By Ven Ram, Bloomberg Markets Live reporter and analyst

Stocks are still holding onto their gains for the year, though investors would do well to ponder what legendary investor Warren Buffett may be doing.

Or rather, what he isn’t. At the end of last year, Berkshire Hathaway had cash holdings alone of $128.59 billion. That’s, of course, a ton of cash and then some, but how about this for perspective? Only about 50 or so companies on the S&P 500 had a market capitalization greater than the conglomerate’s cash holdings. In other words, Berkshire could buy most member companies of the S&P individually — or even a combination of them — for cash outright.

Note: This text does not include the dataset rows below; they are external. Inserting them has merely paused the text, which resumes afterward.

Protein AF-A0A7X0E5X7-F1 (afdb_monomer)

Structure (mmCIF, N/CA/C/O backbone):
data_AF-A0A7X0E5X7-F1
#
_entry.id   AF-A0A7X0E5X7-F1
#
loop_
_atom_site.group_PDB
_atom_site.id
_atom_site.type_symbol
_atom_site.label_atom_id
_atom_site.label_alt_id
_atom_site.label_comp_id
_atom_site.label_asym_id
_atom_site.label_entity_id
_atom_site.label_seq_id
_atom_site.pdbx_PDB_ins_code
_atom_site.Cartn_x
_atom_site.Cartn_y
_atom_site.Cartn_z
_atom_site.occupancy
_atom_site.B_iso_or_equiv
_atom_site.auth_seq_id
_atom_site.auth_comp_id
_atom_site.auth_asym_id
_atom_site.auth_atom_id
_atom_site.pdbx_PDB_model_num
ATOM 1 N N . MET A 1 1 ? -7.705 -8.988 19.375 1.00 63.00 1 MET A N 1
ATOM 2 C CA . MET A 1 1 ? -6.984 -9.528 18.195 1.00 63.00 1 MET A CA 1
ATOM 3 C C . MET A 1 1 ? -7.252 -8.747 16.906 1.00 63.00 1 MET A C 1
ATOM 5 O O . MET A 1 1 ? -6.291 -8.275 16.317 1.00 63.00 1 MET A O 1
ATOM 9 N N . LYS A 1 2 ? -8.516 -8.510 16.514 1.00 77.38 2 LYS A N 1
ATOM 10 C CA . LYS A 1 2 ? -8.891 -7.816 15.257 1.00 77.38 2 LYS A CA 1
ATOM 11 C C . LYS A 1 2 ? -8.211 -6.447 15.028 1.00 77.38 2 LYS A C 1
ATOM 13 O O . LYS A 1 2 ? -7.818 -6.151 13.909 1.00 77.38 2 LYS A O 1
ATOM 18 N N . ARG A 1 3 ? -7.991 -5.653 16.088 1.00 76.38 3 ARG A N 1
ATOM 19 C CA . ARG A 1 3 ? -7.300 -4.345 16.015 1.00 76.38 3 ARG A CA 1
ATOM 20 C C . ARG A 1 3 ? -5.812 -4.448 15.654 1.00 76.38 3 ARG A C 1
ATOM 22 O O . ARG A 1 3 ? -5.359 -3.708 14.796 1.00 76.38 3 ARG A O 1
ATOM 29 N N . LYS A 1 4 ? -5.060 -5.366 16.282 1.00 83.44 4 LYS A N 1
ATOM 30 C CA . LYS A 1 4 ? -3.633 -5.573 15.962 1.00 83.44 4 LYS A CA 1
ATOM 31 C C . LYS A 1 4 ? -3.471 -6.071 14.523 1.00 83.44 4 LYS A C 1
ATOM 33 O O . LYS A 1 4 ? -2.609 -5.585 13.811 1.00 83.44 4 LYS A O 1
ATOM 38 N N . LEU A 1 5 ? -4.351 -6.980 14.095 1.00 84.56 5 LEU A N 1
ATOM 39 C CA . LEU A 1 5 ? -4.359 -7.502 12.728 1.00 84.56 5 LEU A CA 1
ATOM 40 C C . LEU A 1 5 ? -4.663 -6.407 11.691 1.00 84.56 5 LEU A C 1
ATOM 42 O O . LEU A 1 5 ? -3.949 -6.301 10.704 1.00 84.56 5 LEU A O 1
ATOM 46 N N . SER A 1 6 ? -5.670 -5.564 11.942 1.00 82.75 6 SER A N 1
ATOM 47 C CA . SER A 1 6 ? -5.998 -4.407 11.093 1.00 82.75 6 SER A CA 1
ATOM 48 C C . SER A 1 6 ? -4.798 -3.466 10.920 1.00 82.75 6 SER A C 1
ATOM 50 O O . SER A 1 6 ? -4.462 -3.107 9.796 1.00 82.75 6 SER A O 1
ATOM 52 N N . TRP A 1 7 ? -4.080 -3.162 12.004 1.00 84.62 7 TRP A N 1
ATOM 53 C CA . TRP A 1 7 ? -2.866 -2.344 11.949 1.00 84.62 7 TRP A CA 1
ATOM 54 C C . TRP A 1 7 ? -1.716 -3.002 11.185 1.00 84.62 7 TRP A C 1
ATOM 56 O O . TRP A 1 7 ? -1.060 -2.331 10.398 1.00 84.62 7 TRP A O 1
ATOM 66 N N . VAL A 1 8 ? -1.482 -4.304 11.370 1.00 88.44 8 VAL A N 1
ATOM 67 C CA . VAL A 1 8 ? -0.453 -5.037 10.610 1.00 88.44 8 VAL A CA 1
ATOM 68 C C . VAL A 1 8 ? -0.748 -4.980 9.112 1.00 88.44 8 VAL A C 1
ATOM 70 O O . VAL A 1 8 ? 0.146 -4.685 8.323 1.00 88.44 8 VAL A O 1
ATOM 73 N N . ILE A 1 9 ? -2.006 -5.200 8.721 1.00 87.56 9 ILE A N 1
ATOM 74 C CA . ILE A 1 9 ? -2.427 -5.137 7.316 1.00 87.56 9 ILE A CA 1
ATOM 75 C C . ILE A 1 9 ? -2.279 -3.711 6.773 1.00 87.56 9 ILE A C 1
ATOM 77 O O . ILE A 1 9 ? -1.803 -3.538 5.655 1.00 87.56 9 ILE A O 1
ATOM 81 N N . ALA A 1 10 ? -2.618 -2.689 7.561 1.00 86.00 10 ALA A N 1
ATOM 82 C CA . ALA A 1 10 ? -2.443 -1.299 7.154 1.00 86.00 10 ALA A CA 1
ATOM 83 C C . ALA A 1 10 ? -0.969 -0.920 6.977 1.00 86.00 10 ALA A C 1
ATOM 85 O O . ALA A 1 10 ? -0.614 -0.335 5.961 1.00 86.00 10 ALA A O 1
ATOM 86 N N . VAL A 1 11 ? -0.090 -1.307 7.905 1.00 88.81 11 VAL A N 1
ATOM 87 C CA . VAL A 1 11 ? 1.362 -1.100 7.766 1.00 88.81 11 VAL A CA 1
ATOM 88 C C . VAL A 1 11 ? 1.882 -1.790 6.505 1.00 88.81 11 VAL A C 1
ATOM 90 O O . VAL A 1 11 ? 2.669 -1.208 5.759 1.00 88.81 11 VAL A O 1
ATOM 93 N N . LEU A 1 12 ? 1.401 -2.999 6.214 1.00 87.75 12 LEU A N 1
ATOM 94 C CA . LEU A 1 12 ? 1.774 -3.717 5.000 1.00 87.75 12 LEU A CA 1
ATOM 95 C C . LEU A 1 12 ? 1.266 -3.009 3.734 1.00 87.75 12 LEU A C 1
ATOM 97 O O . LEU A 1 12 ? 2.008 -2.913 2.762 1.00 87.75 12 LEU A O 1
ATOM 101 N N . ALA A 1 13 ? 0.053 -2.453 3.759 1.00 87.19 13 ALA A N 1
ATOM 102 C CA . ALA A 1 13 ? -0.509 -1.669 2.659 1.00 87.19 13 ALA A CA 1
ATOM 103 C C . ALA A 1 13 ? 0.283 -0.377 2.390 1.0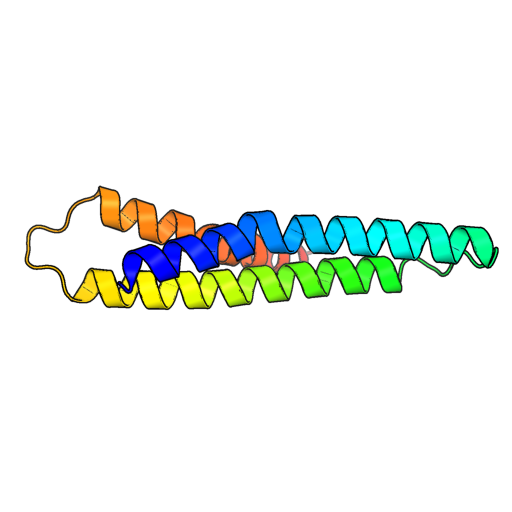0 87.19 13 ALA A C 1
ATOM 105 O O . ALA A 1 13 ? 0.498 -0.016 1.234 1.00 87.19 13 ALA A O 1
ATOM 106 N N . TYR A 1 14 ? 0.709 0.306 3.455 1.00 86.44 14 TYR A N 1
ATOM 107 C CA . TYR A 1 14 ? 1.381 1.604 3.392 1.00 86.44 14 TYR A CA 1
ATOM 108 C C . TYR A 1 14 ? 2.870 1.525 3.093 1.00 86.44 14 TYR A C 1
ATOM 110 O O . TYR A 1 14 ? 3.402 2.402 2.427 1.00 86.44 14 TYR A O 1
ATOM 118 N N . ILE A 1 15 ? 3.557 0.527 3.645 1.00 90.31 15 ILE A N 1
ATOM 119 C CA . ILE A 1 15 ? 5.019 0.435 3.589 1.00 90.31 15 ILE A CA 1
ATOM 120 C C . ILE A 1 15 ? 5.432 -0.800 2.796 1.00 90.31 15 ILE A C 1
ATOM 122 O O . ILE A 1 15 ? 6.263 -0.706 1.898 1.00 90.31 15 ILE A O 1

While he has been looking to buy big, that hasn’t quite panned out. And we all know that Buffett and his deputy Gregory Abel are itching to deploy that cash, for no investor worth his salt is satisfied with returns on cash over the longer term. Granted, given the nature of Buffett’s thinking, he would always sleep well at night with adequate liquidity in hand — meaning his company would never be invested to the last dollar.

Even so, it’s worth asking the question that if one of the smartest investors out there can’t find reasonably priced investments, what makes stocks so alluring as to prescribe an 8% rally in the S&P this year and an epic 19% in the Nasdaq? This isn’t meant to suggest that there aren’t opportunities out there for those seeking alpha. Far from it. Investment horizons, mandates, benchmarks against which your returns are assessed all play into the buying decision, so it’s perfectly plausible to find suitable companies to buy into. It’s just that it may be worth asking the question that if the backdrop is so gung-ho as to jump in front of the Fed’s putative loosening down the year (at least in terms of what the markets reckon is bound to happen).

As Buffett is fond of saying:

“Economic predictions just don’t enter into our decisions. Charlie Munger – my partner – and I in 54 years now never made a decision based on an economic prediction. We make business predictions about what individual businesses will do over time, and we compare that to what we had to pay for them. But we have never said yes to something because we thought the economy was gonna do well in the next year or two years. And we have never said no to anything because we were right in the middle of a panic.”

That may be worth keeping in mind as the markets continue to rally.